In early 2019 Google updated those guidelines for the first time in a year. They directed search evaluators to care more about who’s writing content, what they can back their words up with, what expertise they can bring to the table that will make them worth listening to or doing business with. So the more places you can demonstrate how good you are, the better.
Step 2: We build an interlinking strategy between all the profiles we create:
Another of the ways that Google determines a site’s rank in search results is by analyzing how many times other sites link to it. You can get your content to rise by linking it to itself. For example, create a Twitter account, connect that to your Formspring account, connect both of those to your Facebook page, and link to all of them on your Blogger page. Of course, the more you use your accounts and interact with other people, the more likely they are to link to your content, which drives your results even higher.
Step 3: Take back negative keywords
If a search for your name is generally positive, but including a particular keyword brings up negative or unwanted results, we try to reclaim that term. Let’s say that a search for “John Doe” is positive, but “John Doe”+ “State College” brings up negative results. John Doe should start including the phrase “State College” in his positive content creation in order to associate it with his good reputation.

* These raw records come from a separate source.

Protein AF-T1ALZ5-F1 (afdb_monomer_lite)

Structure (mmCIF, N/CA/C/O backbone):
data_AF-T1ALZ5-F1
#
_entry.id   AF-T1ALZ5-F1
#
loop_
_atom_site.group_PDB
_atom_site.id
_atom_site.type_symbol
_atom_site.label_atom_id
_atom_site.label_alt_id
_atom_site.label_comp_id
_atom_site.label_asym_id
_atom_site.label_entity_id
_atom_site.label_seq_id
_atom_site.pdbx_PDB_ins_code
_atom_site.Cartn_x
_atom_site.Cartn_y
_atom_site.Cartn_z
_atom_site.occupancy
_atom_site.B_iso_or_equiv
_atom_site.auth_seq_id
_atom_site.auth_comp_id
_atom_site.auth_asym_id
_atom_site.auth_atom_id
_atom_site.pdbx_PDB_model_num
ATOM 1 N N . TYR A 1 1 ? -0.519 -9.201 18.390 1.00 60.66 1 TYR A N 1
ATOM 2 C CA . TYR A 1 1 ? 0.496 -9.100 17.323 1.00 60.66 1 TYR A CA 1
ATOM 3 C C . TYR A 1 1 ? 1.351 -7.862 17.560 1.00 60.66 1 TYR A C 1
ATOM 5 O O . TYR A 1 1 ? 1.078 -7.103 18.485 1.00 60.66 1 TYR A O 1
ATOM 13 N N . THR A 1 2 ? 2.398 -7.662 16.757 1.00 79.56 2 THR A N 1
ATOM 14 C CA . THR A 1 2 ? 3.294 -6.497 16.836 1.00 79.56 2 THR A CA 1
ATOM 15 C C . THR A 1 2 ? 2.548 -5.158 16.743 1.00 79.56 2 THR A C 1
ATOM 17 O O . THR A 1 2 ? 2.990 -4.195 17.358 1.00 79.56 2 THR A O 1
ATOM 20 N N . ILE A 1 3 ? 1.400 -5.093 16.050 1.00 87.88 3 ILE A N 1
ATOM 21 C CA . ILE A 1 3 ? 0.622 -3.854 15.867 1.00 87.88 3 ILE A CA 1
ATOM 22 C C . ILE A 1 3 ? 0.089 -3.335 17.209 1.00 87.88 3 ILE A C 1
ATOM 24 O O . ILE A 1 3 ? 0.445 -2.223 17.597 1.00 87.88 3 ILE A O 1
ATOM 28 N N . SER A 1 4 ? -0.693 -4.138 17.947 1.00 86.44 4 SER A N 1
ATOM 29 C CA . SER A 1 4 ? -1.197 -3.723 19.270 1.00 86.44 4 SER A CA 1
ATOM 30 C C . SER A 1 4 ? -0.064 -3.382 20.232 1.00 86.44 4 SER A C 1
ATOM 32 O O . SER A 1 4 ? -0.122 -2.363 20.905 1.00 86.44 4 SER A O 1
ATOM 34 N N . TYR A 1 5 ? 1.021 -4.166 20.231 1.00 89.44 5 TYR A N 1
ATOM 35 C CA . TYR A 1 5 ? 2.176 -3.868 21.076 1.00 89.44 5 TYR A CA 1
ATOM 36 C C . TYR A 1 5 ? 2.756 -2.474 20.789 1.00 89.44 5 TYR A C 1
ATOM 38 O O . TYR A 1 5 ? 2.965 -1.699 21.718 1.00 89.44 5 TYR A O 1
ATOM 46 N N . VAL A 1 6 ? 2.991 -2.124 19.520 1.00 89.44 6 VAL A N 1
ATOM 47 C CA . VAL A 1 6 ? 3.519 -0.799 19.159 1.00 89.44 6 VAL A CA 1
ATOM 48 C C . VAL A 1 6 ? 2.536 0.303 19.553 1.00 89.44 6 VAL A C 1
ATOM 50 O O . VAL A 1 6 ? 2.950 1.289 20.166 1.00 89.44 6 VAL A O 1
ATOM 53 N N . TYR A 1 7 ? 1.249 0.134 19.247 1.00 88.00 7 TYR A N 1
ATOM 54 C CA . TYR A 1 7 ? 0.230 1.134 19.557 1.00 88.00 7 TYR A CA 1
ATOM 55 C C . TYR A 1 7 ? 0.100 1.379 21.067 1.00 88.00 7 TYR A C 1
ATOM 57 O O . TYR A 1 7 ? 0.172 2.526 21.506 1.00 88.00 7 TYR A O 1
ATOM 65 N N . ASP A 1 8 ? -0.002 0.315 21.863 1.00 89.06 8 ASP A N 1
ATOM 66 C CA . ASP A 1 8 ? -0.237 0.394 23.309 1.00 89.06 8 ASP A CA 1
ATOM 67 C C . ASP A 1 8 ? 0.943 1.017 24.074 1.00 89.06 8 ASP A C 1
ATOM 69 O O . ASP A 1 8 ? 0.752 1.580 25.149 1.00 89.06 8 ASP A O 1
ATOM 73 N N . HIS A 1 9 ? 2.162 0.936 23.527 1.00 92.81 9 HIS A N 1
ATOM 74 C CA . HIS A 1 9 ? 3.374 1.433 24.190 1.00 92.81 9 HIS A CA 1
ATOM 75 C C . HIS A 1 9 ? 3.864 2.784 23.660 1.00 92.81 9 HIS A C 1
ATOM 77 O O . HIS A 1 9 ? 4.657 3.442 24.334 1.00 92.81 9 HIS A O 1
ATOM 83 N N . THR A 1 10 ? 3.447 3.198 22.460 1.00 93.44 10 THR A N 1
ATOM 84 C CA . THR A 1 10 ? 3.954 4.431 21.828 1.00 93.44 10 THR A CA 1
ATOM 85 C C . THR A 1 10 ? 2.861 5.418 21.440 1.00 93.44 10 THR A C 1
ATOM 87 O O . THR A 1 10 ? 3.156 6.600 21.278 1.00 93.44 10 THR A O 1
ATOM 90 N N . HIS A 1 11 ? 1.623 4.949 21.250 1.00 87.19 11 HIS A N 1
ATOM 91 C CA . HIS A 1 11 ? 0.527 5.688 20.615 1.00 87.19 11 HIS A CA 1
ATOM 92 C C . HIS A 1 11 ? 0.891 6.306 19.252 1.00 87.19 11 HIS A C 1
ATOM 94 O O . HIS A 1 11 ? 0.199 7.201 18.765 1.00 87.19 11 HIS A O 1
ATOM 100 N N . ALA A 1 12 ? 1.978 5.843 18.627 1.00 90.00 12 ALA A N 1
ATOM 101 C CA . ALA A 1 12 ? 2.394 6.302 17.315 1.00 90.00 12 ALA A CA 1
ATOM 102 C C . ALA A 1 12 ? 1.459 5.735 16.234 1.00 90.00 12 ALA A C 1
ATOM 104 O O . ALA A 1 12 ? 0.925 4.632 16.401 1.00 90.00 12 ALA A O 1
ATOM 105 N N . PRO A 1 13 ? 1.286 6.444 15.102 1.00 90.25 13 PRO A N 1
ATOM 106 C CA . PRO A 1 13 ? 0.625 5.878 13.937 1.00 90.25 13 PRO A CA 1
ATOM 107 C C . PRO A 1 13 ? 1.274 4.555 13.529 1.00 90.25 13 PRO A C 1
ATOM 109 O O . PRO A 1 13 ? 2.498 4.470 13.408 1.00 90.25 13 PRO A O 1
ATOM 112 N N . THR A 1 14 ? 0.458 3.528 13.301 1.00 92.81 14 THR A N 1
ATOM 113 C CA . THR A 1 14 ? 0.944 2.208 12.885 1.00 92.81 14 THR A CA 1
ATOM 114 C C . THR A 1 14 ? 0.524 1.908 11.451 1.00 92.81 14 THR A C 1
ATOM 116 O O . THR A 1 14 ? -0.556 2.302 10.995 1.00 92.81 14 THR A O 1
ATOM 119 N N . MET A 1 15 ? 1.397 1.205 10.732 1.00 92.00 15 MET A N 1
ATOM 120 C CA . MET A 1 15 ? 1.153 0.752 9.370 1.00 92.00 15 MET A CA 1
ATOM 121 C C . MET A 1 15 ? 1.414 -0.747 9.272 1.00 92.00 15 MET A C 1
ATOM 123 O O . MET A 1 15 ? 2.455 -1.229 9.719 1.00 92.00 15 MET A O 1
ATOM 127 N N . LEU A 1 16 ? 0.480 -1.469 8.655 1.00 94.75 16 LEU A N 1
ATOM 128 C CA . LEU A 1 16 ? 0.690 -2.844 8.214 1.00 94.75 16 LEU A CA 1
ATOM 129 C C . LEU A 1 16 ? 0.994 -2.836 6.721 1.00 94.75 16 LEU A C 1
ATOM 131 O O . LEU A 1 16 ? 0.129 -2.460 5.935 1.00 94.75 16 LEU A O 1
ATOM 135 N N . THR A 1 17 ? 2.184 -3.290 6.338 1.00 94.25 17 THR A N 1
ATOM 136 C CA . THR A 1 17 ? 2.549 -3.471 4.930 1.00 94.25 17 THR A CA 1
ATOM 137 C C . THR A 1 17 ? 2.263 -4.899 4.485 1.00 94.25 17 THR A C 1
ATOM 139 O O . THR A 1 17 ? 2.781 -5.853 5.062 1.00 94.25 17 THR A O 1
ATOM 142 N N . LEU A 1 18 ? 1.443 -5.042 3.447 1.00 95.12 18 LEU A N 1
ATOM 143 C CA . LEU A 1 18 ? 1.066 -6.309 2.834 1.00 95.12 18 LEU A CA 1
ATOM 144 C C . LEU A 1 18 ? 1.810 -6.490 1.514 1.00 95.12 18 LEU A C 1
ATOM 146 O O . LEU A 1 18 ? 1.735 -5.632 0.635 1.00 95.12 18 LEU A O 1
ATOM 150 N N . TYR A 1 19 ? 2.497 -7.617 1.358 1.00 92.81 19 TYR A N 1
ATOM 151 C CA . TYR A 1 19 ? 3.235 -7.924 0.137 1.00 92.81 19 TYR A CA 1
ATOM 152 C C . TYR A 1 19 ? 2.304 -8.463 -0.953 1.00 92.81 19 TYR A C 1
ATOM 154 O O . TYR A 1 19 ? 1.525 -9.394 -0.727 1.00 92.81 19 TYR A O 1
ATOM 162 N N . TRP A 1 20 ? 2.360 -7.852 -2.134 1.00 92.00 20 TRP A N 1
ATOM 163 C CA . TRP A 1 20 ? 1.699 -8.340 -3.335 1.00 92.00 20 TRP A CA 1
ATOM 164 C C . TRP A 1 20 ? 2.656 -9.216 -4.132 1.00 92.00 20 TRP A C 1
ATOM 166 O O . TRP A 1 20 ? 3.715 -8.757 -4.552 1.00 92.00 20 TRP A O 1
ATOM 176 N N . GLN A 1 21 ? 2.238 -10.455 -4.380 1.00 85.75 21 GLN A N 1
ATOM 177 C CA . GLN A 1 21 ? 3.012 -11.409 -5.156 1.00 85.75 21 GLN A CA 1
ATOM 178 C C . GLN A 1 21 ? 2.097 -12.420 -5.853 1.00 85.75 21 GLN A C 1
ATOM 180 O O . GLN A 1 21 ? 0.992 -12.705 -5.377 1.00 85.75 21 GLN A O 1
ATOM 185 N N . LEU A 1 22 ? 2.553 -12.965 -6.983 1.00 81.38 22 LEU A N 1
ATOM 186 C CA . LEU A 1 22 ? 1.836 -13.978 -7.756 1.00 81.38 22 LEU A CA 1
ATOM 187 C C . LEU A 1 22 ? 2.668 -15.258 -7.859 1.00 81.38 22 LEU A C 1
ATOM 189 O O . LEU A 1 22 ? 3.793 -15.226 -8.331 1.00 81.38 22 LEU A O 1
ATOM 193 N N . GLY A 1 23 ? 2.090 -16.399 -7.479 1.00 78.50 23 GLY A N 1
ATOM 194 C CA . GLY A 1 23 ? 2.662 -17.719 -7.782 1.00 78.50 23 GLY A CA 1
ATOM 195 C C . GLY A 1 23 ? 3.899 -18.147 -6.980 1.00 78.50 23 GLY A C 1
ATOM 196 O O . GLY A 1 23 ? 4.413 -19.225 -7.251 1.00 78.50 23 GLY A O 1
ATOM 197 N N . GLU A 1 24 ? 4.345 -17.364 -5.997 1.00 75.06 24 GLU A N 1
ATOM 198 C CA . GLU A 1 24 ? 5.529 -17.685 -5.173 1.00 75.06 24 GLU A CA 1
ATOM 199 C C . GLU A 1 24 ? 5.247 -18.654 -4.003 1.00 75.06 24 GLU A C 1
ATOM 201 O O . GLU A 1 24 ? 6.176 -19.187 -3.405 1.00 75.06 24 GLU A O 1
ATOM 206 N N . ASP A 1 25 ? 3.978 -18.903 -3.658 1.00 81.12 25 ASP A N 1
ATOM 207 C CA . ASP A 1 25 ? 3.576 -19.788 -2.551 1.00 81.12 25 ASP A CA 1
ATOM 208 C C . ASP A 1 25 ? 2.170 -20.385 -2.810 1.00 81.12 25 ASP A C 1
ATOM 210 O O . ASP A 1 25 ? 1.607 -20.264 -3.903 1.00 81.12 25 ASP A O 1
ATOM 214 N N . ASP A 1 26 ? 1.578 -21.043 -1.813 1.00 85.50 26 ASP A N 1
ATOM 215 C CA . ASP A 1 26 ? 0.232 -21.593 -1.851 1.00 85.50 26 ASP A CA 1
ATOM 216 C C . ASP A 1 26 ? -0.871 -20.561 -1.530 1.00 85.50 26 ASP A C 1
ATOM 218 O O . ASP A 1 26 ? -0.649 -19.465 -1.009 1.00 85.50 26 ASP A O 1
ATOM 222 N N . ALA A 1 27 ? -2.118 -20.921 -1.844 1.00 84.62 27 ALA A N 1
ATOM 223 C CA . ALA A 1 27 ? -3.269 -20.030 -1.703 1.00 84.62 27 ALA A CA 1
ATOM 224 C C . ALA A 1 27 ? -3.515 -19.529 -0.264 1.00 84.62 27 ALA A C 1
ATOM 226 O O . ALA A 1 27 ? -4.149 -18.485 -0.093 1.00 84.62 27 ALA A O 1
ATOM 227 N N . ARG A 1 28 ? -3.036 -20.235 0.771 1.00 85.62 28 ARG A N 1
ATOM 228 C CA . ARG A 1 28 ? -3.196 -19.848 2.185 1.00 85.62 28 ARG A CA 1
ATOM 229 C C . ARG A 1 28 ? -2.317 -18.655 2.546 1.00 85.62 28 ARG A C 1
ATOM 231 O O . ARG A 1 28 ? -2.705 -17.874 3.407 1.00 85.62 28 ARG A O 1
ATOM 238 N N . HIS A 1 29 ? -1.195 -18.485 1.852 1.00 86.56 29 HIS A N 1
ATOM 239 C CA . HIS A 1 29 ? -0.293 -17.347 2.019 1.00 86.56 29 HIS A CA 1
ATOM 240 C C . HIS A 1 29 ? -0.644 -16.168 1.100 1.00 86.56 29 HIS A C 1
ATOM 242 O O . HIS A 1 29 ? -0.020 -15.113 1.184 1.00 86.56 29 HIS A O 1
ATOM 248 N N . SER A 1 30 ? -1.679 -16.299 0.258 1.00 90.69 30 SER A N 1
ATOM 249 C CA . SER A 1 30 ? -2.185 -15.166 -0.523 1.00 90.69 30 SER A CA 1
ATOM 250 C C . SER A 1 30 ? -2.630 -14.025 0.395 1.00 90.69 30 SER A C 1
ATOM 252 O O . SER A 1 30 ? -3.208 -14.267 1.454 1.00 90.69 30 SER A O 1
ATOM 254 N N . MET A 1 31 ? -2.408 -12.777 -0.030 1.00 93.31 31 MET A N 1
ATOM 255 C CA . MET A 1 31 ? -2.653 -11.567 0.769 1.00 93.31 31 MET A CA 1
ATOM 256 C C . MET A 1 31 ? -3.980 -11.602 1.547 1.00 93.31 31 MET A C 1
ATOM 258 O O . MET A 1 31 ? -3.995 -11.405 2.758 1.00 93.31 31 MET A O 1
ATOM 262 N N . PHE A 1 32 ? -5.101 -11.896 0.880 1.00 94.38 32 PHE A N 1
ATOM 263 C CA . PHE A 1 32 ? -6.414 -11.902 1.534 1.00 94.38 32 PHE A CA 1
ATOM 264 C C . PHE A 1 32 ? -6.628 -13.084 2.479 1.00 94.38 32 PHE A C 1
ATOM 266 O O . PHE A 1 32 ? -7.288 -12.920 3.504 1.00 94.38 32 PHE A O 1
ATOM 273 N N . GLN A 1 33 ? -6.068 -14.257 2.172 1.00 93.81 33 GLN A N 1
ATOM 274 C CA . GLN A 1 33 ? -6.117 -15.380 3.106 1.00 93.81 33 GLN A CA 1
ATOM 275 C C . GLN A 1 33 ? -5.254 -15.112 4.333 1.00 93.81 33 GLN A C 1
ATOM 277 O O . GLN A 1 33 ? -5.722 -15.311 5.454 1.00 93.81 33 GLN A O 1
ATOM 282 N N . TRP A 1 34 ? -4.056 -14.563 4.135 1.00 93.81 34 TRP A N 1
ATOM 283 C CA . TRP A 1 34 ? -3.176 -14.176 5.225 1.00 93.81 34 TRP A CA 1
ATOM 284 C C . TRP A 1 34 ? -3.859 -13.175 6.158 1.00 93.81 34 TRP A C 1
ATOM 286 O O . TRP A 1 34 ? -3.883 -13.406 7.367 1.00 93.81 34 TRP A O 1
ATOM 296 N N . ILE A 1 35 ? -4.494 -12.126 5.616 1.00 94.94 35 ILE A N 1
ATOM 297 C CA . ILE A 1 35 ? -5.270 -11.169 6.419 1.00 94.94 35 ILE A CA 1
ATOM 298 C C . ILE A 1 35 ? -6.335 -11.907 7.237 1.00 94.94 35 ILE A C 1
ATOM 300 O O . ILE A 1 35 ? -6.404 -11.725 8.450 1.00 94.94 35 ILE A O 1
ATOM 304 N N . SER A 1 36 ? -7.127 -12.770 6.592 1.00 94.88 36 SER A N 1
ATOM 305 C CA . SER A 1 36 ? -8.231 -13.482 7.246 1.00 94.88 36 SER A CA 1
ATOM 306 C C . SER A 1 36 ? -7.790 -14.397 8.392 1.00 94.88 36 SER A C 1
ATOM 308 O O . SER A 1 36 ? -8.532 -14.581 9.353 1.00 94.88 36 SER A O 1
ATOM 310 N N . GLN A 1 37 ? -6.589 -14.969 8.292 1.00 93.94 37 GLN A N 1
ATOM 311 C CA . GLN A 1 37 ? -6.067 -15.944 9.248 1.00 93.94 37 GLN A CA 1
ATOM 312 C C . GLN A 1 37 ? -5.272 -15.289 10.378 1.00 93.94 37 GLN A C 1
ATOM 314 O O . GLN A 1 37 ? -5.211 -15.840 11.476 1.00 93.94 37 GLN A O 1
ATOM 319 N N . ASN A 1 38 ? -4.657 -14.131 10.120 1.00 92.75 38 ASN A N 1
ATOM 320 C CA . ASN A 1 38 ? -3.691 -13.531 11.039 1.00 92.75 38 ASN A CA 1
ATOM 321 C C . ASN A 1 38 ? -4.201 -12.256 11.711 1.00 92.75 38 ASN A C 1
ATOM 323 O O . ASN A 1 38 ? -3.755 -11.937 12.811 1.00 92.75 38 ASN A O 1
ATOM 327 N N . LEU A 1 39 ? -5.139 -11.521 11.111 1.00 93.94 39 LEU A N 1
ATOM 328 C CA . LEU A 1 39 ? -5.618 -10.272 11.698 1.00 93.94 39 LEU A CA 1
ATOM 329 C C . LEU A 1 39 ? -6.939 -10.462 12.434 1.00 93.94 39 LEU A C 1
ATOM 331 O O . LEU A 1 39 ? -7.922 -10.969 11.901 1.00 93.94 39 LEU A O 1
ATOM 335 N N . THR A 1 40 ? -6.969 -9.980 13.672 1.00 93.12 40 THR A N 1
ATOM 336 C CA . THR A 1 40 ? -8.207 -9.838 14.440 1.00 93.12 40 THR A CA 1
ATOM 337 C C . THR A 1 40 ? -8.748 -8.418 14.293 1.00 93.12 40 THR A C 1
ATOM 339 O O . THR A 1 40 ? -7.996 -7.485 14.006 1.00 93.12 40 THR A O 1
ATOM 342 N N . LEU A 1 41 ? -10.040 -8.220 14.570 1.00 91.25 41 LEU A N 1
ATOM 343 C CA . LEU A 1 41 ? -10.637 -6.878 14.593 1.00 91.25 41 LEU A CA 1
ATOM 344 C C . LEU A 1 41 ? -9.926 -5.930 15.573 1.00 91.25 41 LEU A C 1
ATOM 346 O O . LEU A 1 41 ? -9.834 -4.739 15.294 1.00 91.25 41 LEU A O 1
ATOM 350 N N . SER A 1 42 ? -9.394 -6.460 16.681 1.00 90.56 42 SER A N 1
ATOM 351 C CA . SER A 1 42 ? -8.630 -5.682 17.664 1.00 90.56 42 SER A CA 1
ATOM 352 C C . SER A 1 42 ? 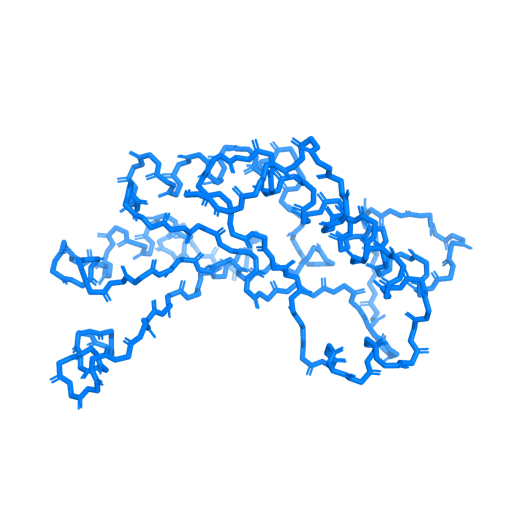-7.294 -5.190 17.106 1.00 90.56 42 SER A C 1
ATOM 354 O O . SER A 1 42 ? -6.891 -4.067 17.385 1.00 90.56 42 SER A O 1
ATOM 356 N N . GLU A 1 43 ? -6.604 -6.006 16.306 1.00 92.06 43 GLU A N 1
ATOM 357 C CA . GLU A 1 43 ? -5.365 -5.571 15.645 1.00 92.06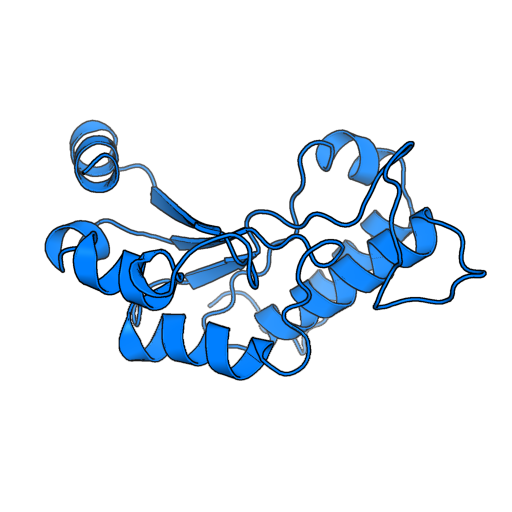 43 GLU A CA 1
ATOM 358 C C . GLU A 1 43 ? -5.673 -4.521 14.575 1.00 92.06 43 GLU A C 1
ATOM 360 O O . GLU A 1 43 ? -4.999 -3.499 14.488 1.00 92.06 43 GLU A O 1
ATOM 365 N N . ILE A 1 44 ? -6.742 -4.737 13.801 1.00 94.00 44 ILE A N 1
ATOM 366 C CA . ILE A 1 44 ? -7.176 -3.803 12.758 1.00 94.00 44 ILE A CA 1
ATOM 367 C C . ILE A 1 44 ? -7.551 -2.440 13.356 1.00 94.00 44 ILE A C 1
ATOM 369 O O . ILE A 1 44 ? -7.240 -1.413 12.759 1.00 94.00 44 ILE A O 1
ATOM 373 N N . SER A 1 45 ? -8.176 -2.392 14.538 1.00 92.19 45 SER A N 1
ATOM 374 C CA . SER A 1 45 ? -8.540 -1.117 15.173 1.00 92.19 45 SER A CA 1
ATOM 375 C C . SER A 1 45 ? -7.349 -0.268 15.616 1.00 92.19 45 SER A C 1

The best way to take back negative keywords that will lead to that negative article or post is to create great content that Google will love and index above the bad stuff. And as we do this, it serves two purposes. The first is the initial main objective; negative article burial or bad review suppression. The second is that in creating great content, your brand image and reputation will be elevated. Basically, by the time we’ve finished, those bank managers will love you.
The one thing we don’t do in all this is black hat SEO. As we mentioned, it’s a bad, quick fix that does not last. We have a reputation to uphold too.